*** DATA TO PROCESS ***

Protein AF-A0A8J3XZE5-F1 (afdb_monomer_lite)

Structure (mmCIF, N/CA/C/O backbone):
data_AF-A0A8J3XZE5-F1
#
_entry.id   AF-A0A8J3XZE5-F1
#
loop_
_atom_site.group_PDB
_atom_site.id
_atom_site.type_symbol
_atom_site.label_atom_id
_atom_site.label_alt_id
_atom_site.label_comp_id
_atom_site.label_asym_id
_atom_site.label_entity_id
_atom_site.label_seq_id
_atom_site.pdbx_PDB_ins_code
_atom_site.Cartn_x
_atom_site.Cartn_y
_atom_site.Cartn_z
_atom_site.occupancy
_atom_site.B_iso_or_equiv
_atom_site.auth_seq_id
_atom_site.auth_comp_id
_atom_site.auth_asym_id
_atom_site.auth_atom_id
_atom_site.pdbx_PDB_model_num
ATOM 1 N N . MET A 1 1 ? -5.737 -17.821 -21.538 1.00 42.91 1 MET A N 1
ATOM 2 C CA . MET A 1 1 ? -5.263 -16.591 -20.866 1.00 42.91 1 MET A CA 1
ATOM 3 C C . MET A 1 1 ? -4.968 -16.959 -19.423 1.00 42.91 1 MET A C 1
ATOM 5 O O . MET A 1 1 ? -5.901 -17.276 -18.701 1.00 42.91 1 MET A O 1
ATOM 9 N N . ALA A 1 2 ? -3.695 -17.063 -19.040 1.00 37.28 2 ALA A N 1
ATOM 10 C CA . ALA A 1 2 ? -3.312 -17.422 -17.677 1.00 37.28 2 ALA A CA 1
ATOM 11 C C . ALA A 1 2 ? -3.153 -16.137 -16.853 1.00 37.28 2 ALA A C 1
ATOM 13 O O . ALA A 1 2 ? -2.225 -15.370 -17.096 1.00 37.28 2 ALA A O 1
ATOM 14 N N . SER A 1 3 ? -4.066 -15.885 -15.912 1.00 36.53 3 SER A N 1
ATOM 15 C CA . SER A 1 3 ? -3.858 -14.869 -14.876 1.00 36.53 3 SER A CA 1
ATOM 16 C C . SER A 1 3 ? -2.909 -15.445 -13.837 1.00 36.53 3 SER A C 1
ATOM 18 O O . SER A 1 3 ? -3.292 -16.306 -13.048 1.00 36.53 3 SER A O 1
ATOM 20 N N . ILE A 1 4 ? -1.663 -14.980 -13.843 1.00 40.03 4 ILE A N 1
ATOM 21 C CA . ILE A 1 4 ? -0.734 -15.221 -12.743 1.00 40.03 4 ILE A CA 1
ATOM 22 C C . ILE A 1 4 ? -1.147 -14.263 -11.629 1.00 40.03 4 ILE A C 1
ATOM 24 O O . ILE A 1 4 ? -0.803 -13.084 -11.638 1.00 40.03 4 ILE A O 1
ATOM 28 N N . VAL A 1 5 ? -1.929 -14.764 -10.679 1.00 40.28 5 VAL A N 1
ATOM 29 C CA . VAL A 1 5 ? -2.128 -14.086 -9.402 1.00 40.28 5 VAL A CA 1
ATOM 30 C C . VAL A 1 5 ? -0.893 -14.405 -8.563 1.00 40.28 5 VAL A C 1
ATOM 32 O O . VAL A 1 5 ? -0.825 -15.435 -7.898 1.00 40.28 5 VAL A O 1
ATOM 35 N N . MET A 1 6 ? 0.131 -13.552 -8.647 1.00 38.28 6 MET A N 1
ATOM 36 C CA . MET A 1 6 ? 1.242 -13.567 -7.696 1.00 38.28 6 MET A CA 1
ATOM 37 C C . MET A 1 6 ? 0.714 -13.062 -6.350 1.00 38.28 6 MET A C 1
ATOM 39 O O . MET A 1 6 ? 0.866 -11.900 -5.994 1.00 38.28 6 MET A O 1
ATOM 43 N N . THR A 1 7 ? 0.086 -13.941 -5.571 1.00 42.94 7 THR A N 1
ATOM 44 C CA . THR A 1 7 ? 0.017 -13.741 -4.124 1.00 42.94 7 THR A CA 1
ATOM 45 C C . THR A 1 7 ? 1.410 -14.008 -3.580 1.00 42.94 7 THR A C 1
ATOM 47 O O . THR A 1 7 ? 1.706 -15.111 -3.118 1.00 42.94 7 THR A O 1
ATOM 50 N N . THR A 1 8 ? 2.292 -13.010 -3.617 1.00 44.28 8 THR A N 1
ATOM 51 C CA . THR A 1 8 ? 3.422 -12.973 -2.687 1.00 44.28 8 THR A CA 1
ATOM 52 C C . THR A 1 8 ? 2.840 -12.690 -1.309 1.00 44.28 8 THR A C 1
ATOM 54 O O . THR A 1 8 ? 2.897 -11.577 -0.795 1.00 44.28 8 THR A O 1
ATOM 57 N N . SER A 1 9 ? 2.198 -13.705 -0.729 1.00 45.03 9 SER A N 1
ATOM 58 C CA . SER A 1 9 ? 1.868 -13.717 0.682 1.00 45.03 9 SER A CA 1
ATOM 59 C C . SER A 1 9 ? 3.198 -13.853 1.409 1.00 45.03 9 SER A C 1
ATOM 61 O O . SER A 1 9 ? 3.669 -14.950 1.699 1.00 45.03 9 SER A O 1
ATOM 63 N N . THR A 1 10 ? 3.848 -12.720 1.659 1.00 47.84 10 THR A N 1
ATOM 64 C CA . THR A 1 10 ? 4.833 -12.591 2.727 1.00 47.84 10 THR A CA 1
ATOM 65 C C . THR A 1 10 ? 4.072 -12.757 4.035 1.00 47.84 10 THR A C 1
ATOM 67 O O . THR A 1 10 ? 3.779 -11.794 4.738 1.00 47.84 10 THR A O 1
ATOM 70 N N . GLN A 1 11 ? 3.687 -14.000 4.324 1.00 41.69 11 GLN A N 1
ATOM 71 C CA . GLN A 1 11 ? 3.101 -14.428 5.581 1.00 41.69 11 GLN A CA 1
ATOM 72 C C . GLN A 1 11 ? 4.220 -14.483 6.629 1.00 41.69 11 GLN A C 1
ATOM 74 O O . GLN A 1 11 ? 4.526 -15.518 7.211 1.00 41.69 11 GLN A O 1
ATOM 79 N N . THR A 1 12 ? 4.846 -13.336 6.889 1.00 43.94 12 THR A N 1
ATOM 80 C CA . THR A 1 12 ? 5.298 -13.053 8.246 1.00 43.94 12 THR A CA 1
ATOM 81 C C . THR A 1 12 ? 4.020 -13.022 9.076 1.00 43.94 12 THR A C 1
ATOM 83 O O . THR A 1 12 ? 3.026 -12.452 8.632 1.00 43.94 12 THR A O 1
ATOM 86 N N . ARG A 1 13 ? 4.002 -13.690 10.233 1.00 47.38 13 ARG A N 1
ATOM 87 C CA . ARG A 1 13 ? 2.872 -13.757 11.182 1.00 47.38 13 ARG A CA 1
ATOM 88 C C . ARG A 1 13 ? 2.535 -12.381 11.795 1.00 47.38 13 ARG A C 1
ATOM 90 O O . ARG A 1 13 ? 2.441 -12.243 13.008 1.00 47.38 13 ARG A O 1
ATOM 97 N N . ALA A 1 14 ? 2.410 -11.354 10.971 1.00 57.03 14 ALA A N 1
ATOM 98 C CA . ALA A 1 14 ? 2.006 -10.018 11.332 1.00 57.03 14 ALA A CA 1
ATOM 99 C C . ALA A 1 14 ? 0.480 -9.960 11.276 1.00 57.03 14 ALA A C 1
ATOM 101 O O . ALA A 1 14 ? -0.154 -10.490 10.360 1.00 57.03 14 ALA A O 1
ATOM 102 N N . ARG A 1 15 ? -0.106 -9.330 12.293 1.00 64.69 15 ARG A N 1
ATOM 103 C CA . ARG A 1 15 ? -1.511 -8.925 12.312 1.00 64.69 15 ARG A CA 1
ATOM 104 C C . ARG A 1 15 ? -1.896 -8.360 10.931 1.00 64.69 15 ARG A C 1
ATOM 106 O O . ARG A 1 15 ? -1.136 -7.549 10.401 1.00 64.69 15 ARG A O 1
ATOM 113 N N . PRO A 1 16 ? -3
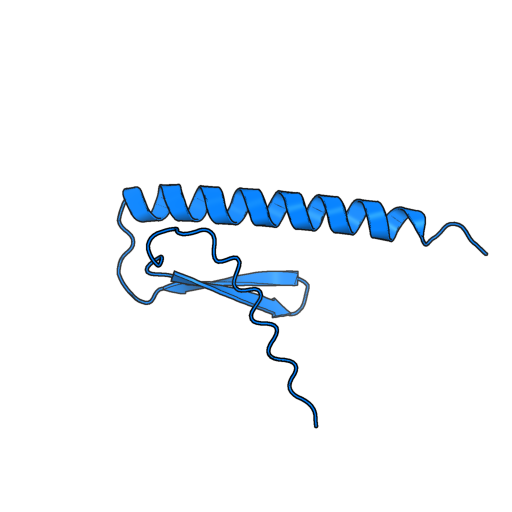.031 -8.774 10.337 1.00 73.12 16 PRO A N 1
ATOM 114 C CA . PRO A 1 16 ? -3.427 -8.273 9.029 1.00 73.12 16 PRO A CA 1
ATOM 115 C C . PRO A 1 16 ? -3.562 -6.750 9.090 1.00 73.12 16 PRO A C 1
ATOM 117 O O . PRO A 1 16 ? -4.323 -6.222 9.902 1.00 73.12 16 PRO A O 1
ATOM 120 N N . LEU A 1 17 ? -2.799 -6.055 8.247 1.00 84.44 17 LEU A N 1
ATOM 121 C CA . LEU A 1 17 ? -2.885 -4.607 8.117 1.00 84.44 17 LEU A CA 1
ATOM 122 C C . LEU A 1 17 ? -4.244 -4.219 7.506 1.00 84.44 17 LEU A C 1
ATOM 124 O O . LEU A 1 17 ? -4.751 -4.911 6.610 1.00 84.44 17 LEU A O 1
ATOM 128 N N . PRO A 1 18 ? -4.837 -3.085 7.919 1.00 88.56 18 PRO A N 1
ATOM 129 C CA . PRO A 1 18 ? -6.079 -2.574 7.341 1.00 88.56 18 PRO A CA 1
ATOM 130 C C . PRO A 1 18 ? -5.885 -1.980 5.934 1.00 88.56 18 PRO A C 1
ATOM 132 O O . PRO A 1 18 ? -6.755 -1.263 5.449 1.00 88.56 18 PRO A O 1
ATOM 135 N N . VAL A 1 19 ? -4.768 -2.269 5.266 1.00 88.88 19 VAL A N 1
ATOM 136 C CA . VAL A 1 19 ? -4.422 -1.807 3.922 1.00 88.88 19 VAL A CA 1
ATOM 137 C C . VAL A 1 19 ? -3.883 -2.977 3.105 1.00 88.88 19 VAL A C 1
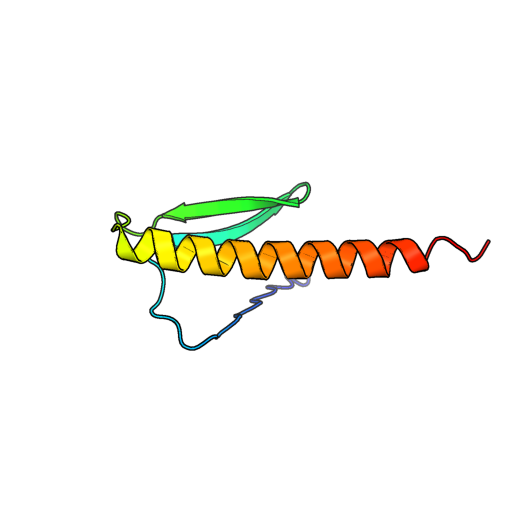
ATOM 139 O O . VAL A 1 19 ? -3.119 -3.795 3.617 1.00 88.88 19 VAL A O 1
ATOM 142 N N . ASP A 1 20 ? -4.280 -3.049 1.838 1.00 89.19 20 ASP A N 1
ATOM 143 C CA . ASP A 1 20 ? -3.671 -3.950 0.864 1.00 89.19 20 ASP A CA 1
ATOM 144 C C . ASP A 1 20 ? -2.583 -3.223 0.074 1.00 89.19 20 ASP A C 1
ATOM 146 O O . ASP A 1 20 ? -2.752 -2.075 -0.344 1.00 89.19 20 ASP A O 1
ATOM 150 N N . LEU A 1 21 ? -1.464 -3.914 -0.136 1.00 89.31 21 LEU A N 1
ATOM 151 C CA . LEU A 1 21 ? -0.360 -3.468 -0.976 1.00 89.31 21 LEU A CA 1
ATOM 152 C C . LEU A 1 21 ? -0.465 -4.168 -2.328 1.00 89.31 21 LEU A C 1
ATOM 154 O O . LEU A 1 21 ? -0.405 -5.395 -2.389 1.00 89.31 21 LEU A O 1
ATOM 158 N N . VAL A 1 22 ? -0.626 -3.397 -3.402 1.00 90.25 22 VAL A N 1
ATOM 159 C CA . VAL A 1 22 ? -0.820 -3.928 -4.757 1.00 90.25 22 VAL A CA 1
ATOM 160 C C . VAL A 1 22 ? 0.231 -3.370 -5.701 1.00 90.25 22 VAL A C 1
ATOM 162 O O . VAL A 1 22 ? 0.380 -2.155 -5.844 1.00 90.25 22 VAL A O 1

*** End of DATA TO PROCESS ***

* _PROBLEM_
From the records above, quote only the lines running from the line with "ATOM 32 O O" to the line with "ATOM 58 C CA", both lines included.

* _THE ANSWER_
ATOM 32 O O . VAL A 1 5 ? -0.825 -15.435 -7.898 1.00 40.28 5 VAL A O 1
ATOM 35 N N . MET A 1 6 ? 0.131 -13.552 -8.647 1.00 38.28 6 MET A N 1
ATOM 36 C CA . MET A 1 6 ? 1.242 -13.567 -7.696 1.00 38.28 6 MET A CA 1
ATOM 37 C C . MET A 1 6 ? 0.714 -13.062 -6.350 1.00 38.28 6 MET A C 1
ATOM 39 O O . MET A 1 6 ? 0.866 -11.900 -5.994 1.00 38.28 6 MET A O 1
ATOM 43 N N . THR A 1 7 ? 0.086 -13.941 -5.571 1.00 42.94 7 THR A N 1
ATOM 44 C CA . THR A 1 7 ? 0.017 -13.741 -4.124 1.00 42.94 7 THR A CA 1
ATOM 45 C C . THR A 1 7 ? 1.410 -14.008 -3.580 1.00 42.94 7 THR A C 1
ATOM 47 O O . THR A 1 7 ? 1.706 -15.111 -3.118 1.00 42.94 7 THR A O 1
ATOM 50 N N . THR A 1 8 ? 2.292 -13.010 -3.617 1.00 44.28 8 THR A N 1
ATOM 51 C CA . THR A 1 8 ? 3.422 -12.973 -2.687 1.00 44.28 8 THR A CA 1
ATOM 52 C C . THR A 1 8 ? 2.840 -12.690 -1.309 1.00 44.28 8 THR A C 1
ATOM 54 O O . THR A 1 8 ? 2.897 -11.577 -0.795 1.00 44.28 8 THR A O 1
ATOM 57 N N . SER A 1 9 ? 2.198 -13.705 -0.729 1.00 45.03 9 SER A N 1
ATOM 58 C CA . SER A 1 9 ? 1.868 -13.717 0.682 1.00 45.03 9 SER A CA 1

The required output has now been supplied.